Standard GNSS looks for changes in the signal codes sent by each satellite. This is done by measuring the times of signal edges, and then calculating the time for the signal to arrive.
When comparing two signals, we are measuring a time delay of about ~0.07 s. This is the time delay from satellite to receiver, which is about 20,000 km.
To obtain accuracy up to 1 cm, we need to measure the time delay between these signals down to 0.00000000003 (1/30th of a nanosecond). The picture below shows a single rise between 0 and 1 (highlighted in the image above).

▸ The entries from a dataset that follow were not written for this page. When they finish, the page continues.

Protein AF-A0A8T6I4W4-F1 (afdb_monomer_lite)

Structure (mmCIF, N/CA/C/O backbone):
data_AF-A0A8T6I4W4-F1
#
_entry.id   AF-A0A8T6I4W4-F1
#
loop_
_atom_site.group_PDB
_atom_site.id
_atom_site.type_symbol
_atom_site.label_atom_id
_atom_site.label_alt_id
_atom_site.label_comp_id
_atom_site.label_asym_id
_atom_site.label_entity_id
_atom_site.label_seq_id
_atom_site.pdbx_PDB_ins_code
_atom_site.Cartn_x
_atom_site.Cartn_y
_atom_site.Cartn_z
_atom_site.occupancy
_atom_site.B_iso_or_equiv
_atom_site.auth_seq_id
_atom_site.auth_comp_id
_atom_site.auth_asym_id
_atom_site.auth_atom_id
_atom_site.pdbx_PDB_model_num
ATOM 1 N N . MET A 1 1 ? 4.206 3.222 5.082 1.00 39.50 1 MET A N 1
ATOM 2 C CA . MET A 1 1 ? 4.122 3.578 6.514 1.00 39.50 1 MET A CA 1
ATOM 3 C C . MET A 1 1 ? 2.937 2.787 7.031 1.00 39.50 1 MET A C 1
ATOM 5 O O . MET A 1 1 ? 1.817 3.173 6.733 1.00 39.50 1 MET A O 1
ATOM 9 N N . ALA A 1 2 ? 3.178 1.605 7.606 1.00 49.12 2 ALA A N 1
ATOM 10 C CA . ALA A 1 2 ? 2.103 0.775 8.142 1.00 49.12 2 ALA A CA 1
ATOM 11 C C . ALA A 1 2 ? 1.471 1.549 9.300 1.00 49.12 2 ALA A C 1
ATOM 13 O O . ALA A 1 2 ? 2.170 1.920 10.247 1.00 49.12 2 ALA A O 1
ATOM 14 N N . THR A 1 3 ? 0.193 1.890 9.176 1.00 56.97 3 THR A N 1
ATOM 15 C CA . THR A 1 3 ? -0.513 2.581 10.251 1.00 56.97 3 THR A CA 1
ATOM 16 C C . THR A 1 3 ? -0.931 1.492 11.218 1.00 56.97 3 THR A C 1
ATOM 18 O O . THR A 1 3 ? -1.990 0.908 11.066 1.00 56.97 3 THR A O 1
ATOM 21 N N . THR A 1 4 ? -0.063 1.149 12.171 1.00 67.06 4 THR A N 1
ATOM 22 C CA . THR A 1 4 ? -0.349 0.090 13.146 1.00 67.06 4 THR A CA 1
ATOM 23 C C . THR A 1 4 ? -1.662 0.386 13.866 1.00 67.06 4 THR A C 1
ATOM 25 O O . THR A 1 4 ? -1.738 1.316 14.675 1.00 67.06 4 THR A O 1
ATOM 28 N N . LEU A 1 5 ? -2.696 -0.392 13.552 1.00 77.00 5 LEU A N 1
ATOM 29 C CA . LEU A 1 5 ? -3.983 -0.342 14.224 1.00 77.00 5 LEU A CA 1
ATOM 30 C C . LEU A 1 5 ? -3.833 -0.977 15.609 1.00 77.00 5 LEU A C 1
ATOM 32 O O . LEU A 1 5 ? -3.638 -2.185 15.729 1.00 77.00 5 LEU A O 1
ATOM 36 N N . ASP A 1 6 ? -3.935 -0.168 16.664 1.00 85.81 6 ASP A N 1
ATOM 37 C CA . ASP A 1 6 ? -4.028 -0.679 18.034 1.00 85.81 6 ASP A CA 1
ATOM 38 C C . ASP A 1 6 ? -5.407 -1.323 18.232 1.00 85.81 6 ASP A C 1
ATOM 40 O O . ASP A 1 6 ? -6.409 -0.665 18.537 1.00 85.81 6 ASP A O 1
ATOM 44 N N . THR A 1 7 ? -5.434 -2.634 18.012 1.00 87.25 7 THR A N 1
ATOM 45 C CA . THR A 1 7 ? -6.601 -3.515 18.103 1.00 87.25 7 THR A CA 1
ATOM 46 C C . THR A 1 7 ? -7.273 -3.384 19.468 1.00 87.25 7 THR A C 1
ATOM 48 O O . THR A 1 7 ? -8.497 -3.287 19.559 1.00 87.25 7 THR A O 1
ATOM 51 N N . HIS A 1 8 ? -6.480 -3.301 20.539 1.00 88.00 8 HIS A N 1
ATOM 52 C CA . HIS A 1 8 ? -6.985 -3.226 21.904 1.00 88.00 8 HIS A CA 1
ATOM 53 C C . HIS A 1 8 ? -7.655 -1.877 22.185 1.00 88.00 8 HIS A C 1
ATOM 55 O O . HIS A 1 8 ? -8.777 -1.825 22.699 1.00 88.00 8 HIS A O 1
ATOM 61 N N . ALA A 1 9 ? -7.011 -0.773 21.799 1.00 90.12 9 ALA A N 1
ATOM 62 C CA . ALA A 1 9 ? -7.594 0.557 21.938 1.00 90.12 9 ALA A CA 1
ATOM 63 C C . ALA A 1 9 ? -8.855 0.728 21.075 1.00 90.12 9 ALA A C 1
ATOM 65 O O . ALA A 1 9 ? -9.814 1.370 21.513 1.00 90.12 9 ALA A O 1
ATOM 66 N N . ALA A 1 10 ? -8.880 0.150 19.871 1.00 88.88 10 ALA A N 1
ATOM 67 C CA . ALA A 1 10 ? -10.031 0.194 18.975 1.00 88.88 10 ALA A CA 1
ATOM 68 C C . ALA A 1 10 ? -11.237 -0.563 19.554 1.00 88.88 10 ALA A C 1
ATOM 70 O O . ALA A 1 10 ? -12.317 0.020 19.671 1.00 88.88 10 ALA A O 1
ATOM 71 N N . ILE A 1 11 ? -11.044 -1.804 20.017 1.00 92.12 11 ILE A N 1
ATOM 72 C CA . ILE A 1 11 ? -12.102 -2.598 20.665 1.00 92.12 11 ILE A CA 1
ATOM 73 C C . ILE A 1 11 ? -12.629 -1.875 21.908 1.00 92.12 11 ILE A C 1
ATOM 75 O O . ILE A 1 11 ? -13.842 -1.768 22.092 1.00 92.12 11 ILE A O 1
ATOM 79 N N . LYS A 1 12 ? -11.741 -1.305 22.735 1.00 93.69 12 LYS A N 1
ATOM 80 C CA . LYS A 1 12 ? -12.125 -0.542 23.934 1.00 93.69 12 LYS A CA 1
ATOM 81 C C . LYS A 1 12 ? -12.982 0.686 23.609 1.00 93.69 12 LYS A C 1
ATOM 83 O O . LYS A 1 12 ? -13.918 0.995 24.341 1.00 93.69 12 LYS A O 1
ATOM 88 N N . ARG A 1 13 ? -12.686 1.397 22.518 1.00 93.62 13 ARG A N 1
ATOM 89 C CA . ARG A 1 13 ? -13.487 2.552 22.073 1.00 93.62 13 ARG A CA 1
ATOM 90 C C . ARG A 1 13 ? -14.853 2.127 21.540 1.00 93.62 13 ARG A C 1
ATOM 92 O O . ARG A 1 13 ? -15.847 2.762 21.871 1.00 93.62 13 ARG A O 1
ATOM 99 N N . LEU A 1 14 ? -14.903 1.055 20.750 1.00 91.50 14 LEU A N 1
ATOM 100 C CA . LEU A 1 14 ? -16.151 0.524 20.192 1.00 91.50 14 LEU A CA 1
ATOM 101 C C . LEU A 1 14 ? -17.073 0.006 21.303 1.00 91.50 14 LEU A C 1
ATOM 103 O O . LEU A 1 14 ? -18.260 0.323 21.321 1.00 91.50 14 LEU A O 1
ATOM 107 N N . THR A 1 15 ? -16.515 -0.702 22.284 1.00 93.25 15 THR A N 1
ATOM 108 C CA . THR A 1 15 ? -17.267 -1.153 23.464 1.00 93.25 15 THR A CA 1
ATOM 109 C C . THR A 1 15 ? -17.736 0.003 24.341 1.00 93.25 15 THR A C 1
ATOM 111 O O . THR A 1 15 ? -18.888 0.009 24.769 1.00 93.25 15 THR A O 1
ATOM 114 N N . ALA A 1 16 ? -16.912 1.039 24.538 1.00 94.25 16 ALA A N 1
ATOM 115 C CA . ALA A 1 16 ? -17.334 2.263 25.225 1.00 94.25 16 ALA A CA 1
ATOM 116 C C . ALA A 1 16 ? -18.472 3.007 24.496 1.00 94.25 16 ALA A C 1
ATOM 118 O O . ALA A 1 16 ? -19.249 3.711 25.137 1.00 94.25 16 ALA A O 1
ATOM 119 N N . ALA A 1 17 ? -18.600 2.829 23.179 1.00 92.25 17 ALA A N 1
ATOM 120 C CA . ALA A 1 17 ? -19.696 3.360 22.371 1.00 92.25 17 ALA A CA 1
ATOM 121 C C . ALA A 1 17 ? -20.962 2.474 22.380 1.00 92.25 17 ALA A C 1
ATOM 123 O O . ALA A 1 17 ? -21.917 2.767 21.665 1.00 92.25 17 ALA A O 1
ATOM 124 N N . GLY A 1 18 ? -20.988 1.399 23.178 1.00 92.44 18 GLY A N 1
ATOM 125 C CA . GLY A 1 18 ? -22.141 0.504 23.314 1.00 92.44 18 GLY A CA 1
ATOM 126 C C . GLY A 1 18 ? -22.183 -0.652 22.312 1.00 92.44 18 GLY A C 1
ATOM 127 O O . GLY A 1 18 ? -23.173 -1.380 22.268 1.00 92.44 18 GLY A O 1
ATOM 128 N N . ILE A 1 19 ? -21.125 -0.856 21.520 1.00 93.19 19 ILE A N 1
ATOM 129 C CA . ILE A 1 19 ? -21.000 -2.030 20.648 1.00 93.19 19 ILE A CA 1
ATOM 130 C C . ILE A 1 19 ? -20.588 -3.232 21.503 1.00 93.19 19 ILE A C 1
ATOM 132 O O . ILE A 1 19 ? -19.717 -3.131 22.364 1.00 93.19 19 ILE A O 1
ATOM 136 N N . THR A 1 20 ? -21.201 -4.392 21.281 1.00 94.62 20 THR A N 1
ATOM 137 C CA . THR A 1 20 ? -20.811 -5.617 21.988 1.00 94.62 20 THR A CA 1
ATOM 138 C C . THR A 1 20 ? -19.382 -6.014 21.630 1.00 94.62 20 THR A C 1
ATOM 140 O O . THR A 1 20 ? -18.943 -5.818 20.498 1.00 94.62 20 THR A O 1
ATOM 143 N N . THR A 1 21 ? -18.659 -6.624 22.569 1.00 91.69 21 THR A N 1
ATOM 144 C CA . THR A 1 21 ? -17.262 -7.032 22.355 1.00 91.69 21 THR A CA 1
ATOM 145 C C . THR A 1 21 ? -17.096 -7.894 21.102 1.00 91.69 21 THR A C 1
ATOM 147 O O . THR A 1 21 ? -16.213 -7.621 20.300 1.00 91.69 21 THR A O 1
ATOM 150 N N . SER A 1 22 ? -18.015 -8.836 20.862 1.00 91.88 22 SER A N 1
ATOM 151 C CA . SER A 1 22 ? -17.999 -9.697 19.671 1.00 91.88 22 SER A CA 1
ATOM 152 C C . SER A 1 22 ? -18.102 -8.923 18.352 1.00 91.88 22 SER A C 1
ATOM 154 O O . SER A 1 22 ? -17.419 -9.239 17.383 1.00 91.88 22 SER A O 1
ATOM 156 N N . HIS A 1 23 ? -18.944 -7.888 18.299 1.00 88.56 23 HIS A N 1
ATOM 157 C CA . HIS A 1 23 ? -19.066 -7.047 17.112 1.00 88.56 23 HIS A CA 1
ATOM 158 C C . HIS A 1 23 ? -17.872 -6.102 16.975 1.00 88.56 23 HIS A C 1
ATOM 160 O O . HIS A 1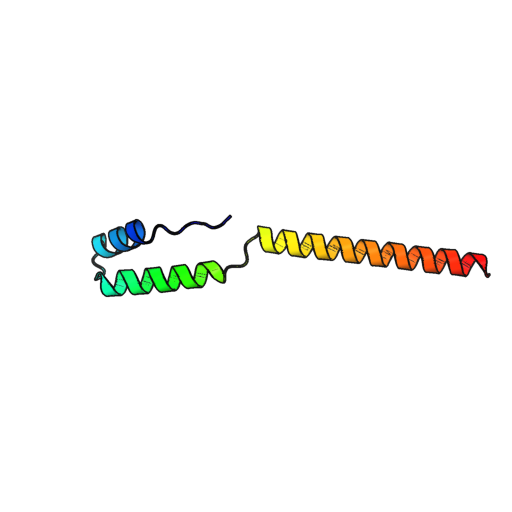 23 ? -17.418 -5.857 15.863 1.00 88.56 23 HIS A O 1
ATOM 166 N N . ALA A 1 24 ? -17.339 -5.593 18.086 1.00 91.25 24 ALA A N 1
ATOM 167 C CA . ALA A 1 24 ? -16.146 -4.757 18.076 1.00 91.25 24 ALA A CA 1
ATOM 168 C C . ALA A 1 24 ? -14.924 -5.523 17.543 1.00 91.25 24 ALA A C 1
AT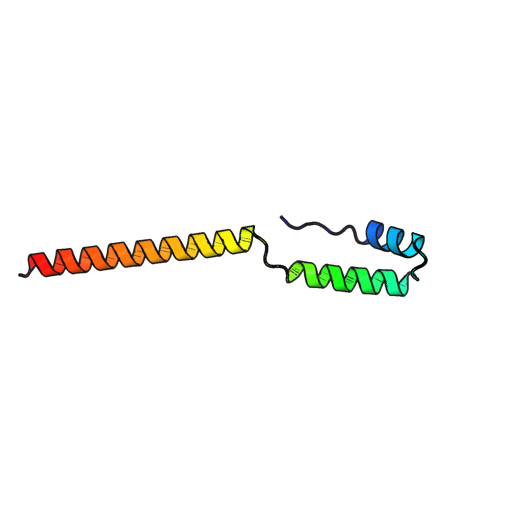OM 170 O O . ALA A 1 24 ? -14.191 -4.991 16.714 1.00 91.25 24 ALA A O 1
ATOM 171 N N . GLU A 1 25 ? -14.744 -6.774 17.966 1.00 90.81 25 GLU A N 1
ATOM 172 C CA . GLU A 1 25 ? -13.708 -7.678 17.456 1.00 90.81 25 GLU A CA 1
ATOM 173 C C . GLU A 1 25 ? -13.874 -7.924 15.954 1.00 90.81 25 GLU A C 1
ATOM 175 O O . GLU A 1 25 ? -12.936 -7.678 15.200 1.00 90.81 25 GLU A O 1
ATOM 180 N N . ALA A 1 26 ? -15.078 -8.287 15.497 1.00 90.50 26 ALA A N 1
ATOM 181 C CA . ALA A 1 26 ? -15.347 -8.530 14.078 1.00 90.50 26 ALA A CA 1
ATOM 182 C C . ALA A 1 26 ? -15.079 -7.297 13.193 1.00 90.50 26 ALA A C 1
ATOM 184 O O . ALA A 1 26 ? -14.525 -7.410 12.097 1.00 90.50 26 ALA A O 1
ATOM 185 N N . ILE A 1 27 ? -15.447 -6.101 13.667 1.00 87.06 27 ILE A N 1
ATOM 186 C CA . ILE A 1 27 ? -15.185 -4.841 12.958 1.00 87.06 27 ILE A CA 1
ATOM 187 C C . ILE A 1 27 ? -13.680 -4.600 12.848 1.00 87.06 27 ILE A C 1
ATOM 189 O O . ILE A 1 27 ? -13.177 -4.315 11.763 1.00 87.06 27 ILE A O 1
ATOM 193 N N . VAL A 1 28 ? -12.958 -4.708 13.962 1.00 89.44 28 VAL A N 1
ATOM 194 C CA . VAL A 1 28 ? -11.519 -4.436 13.994 1.00 89.44 28 VAL A CA 1
ATOM 195 C C . VAL A 1 28 ? -10.742 -5.466 13.175 1.00 89.44 28 VAL A C 1
ATOM 197 O O . VAL A 1 28 ? -9.809 -5.091 12.472 1.00 89.44 28 VAL A O 1
ATOM 200 N N . GLU A 1 29 ? -11.158 -6.730 13.191 1.00 88.12 29 GLU A N 1
ATOM 201 C CA . GLU A 1 29 ? -10.577 -7.780 12.356 1.00 88.12 29 GLU A CA 1
ATOM 202 C C . GLU A 1 29 ? -10.780 -7.496 10.863 1.00 88.12 29 GLU A C 1
ATOM 204 O O . GLU A 1 29 ? -9.823 -7.541 10.092 1.00 88.12 29 GLU A O 1
ATOM 209 N N . THR A 1 30 ? -11.988 -7.094 10.461 1.00 85.38 30 THR A N 1
ATOM 210 C CA . THR A 1 30 ? -12.277 -6.723 9.066 1.00 85.38 30 THR A CA 1
ATOM 211 C C . THR A 1 30 ? -11.425 -5.533 8.610 1.00 85.38 30 THR A C 1
ATOM 213 O O . THR A 1 30 ? -10.881 -5.537 7.508 1.00 85.38 30 THR A O 1
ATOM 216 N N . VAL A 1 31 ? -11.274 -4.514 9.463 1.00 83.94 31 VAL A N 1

It is difficult to compare this with the reference to 1/30th of a nanosecond, as we do not know at which exact point along this rise, the change from 0 to 1 happened.

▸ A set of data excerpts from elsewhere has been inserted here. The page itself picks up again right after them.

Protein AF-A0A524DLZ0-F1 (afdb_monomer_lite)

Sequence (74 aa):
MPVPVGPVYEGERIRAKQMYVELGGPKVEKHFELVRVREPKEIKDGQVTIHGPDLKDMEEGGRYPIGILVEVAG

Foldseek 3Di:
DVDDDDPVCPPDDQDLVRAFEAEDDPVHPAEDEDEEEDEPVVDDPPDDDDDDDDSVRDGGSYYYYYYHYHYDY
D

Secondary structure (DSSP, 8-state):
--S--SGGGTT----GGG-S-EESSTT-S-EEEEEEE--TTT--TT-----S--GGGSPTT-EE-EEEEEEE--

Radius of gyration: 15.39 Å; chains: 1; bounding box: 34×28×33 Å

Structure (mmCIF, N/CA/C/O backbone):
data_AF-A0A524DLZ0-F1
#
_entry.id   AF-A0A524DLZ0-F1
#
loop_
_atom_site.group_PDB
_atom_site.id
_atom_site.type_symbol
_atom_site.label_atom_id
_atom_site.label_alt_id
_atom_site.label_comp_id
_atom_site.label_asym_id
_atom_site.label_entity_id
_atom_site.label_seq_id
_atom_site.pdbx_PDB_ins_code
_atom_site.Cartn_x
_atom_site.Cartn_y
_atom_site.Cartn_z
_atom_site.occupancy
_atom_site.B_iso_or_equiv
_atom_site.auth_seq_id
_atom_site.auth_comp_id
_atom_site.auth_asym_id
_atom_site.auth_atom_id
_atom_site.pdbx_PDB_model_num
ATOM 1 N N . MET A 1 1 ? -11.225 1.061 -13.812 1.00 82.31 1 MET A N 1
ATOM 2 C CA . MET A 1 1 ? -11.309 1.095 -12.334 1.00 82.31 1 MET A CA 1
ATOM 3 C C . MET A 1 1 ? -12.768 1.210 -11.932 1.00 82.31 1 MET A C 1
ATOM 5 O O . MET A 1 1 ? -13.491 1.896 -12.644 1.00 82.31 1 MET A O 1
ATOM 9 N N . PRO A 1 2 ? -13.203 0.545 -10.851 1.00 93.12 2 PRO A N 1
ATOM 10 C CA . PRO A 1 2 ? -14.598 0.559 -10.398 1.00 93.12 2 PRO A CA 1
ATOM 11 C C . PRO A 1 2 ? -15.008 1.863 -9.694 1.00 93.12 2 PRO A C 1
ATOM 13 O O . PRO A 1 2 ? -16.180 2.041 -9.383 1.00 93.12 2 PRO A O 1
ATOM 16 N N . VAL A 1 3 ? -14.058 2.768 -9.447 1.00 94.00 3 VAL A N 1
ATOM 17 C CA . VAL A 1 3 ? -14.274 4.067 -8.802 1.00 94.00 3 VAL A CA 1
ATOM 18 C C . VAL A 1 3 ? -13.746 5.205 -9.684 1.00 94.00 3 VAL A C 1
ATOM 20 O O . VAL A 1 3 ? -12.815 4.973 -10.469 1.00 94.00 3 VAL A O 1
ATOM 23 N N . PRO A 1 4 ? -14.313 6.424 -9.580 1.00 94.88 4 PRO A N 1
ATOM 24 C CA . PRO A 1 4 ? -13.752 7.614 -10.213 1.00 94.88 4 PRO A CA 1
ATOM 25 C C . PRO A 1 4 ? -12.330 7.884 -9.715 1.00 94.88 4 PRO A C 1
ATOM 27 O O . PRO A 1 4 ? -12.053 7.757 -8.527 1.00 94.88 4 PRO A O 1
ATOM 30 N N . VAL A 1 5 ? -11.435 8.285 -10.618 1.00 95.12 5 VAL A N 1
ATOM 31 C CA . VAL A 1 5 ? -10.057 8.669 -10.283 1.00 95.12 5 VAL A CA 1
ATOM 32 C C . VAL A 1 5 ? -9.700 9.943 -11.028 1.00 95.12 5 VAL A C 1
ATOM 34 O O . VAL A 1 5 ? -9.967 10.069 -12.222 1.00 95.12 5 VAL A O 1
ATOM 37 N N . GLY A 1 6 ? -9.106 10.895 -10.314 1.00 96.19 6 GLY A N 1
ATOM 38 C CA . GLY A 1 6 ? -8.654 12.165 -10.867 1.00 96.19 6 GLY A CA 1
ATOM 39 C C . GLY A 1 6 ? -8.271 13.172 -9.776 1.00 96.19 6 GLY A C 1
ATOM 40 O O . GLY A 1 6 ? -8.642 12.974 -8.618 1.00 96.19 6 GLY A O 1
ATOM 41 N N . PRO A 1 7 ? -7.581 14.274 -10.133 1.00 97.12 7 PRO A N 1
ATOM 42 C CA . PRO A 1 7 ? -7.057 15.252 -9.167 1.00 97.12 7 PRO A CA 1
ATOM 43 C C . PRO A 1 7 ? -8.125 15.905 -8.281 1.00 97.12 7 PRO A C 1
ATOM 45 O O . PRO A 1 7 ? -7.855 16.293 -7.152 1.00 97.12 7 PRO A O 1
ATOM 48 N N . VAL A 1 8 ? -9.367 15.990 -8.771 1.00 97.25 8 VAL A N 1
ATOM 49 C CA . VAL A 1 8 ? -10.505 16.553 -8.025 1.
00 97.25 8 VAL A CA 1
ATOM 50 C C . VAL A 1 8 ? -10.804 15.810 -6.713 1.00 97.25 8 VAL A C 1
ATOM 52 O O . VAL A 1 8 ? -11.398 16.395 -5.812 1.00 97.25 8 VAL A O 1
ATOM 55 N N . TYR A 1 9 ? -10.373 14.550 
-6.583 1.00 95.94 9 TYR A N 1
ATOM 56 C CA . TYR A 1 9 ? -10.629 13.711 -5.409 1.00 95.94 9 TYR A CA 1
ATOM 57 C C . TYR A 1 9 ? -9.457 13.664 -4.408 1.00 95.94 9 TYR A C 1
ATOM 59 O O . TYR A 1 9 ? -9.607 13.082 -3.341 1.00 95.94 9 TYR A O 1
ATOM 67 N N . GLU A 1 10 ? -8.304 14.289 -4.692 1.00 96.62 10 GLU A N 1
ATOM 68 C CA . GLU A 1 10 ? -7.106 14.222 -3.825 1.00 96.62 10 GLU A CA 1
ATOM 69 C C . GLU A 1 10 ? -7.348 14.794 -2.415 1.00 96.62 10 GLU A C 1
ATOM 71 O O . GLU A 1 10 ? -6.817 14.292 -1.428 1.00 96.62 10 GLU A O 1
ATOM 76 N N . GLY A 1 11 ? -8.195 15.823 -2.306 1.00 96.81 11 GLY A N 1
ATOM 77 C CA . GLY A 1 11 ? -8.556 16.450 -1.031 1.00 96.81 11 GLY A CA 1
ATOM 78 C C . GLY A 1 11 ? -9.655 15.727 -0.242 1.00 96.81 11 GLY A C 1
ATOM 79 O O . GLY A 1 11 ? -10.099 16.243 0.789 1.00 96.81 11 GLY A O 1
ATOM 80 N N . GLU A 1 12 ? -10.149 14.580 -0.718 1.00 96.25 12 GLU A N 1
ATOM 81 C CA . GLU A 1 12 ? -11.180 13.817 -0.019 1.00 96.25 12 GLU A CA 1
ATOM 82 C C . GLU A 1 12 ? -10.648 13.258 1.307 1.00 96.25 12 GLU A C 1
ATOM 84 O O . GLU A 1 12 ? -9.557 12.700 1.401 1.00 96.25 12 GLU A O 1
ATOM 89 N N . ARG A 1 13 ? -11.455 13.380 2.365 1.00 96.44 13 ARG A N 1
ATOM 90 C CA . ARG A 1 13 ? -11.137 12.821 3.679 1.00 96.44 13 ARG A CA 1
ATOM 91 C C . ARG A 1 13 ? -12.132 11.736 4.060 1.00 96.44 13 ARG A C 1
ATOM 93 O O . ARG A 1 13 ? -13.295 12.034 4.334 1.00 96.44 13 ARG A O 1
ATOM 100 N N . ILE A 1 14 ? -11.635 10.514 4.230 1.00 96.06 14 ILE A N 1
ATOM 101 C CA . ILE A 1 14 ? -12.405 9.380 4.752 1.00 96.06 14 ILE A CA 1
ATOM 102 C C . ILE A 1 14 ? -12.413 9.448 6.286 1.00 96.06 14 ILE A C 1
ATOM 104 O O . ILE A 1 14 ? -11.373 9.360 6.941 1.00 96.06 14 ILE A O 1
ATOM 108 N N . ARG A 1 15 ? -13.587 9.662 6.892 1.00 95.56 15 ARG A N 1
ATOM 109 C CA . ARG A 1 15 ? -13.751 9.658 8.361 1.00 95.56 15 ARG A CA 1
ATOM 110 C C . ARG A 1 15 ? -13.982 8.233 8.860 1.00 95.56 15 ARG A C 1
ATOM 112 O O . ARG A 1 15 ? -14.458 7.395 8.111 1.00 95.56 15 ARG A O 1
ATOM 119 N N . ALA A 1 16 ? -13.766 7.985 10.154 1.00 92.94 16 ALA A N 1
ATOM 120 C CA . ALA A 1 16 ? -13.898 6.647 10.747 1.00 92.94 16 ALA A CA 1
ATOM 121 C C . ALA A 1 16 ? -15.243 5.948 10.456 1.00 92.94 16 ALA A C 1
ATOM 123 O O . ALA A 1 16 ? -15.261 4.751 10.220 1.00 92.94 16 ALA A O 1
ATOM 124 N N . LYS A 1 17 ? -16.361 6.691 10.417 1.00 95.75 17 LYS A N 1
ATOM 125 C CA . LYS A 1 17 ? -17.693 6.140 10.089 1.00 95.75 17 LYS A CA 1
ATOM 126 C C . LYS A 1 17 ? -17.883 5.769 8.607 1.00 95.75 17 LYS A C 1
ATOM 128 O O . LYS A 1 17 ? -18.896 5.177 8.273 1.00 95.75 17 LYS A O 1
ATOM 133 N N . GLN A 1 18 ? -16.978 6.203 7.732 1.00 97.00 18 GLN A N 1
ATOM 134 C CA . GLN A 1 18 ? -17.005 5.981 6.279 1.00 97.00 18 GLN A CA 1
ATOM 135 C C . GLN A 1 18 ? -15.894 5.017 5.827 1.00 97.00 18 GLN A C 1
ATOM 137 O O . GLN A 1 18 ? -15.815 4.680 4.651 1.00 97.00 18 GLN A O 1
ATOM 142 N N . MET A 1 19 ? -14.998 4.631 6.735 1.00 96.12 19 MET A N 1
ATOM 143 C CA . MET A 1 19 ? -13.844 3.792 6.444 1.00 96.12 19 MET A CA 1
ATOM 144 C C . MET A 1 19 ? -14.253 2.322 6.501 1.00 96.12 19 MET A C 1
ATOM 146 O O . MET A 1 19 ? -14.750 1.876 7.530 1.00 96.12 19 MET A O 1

This means that the positional accuracy when using corrected GNSS signals (called code-phase signals) alone is around 0.5 m.
To obtain a higher level of accuracy, up to 1 cm, another technique needs to be used in conjunction.
We use a GNSS ‘carrier wave’ signal, transmitted at a very high frequency (1575 MHz) to pinpoint the exact moment the signal rises from 0 to 1.
You can see from the image above that the phase of the carrier signal flips when the data signal changes.
Because this signal is being transmitted at such a high frequency, it means that we can measure with far greater precision, exactly when the signal change occurred.
This provides a much higher timing resolution, so, when we are lining up our real time and corrected signals, we know with a much greater accuracy, when that signal changed. Therefore, we know to a much greater accuracy what the true distance is between the satellite and the receiver.
The difference this makes is shown on a 24 hour plot below. The un-aided GNSS is shown in red, while the RTK is shown in green at the centre.
RTK versus un-aided GNSS
Using a static Base Station RTK Solution from Racelogic is a convenient and cost effective option to achieve higher positional accuracy. However, there are situations where setting up a base station is not possible, for example if the roving vehicle must travel tens of kilometres away from the base station. This can allow atmospheric errors to affect the positional accuracy of the roving vehicle. In these scenarios, another RTK Solution is possible called ‘Network RTK’, or more commonly ' NTRIP'. More information on this is available here.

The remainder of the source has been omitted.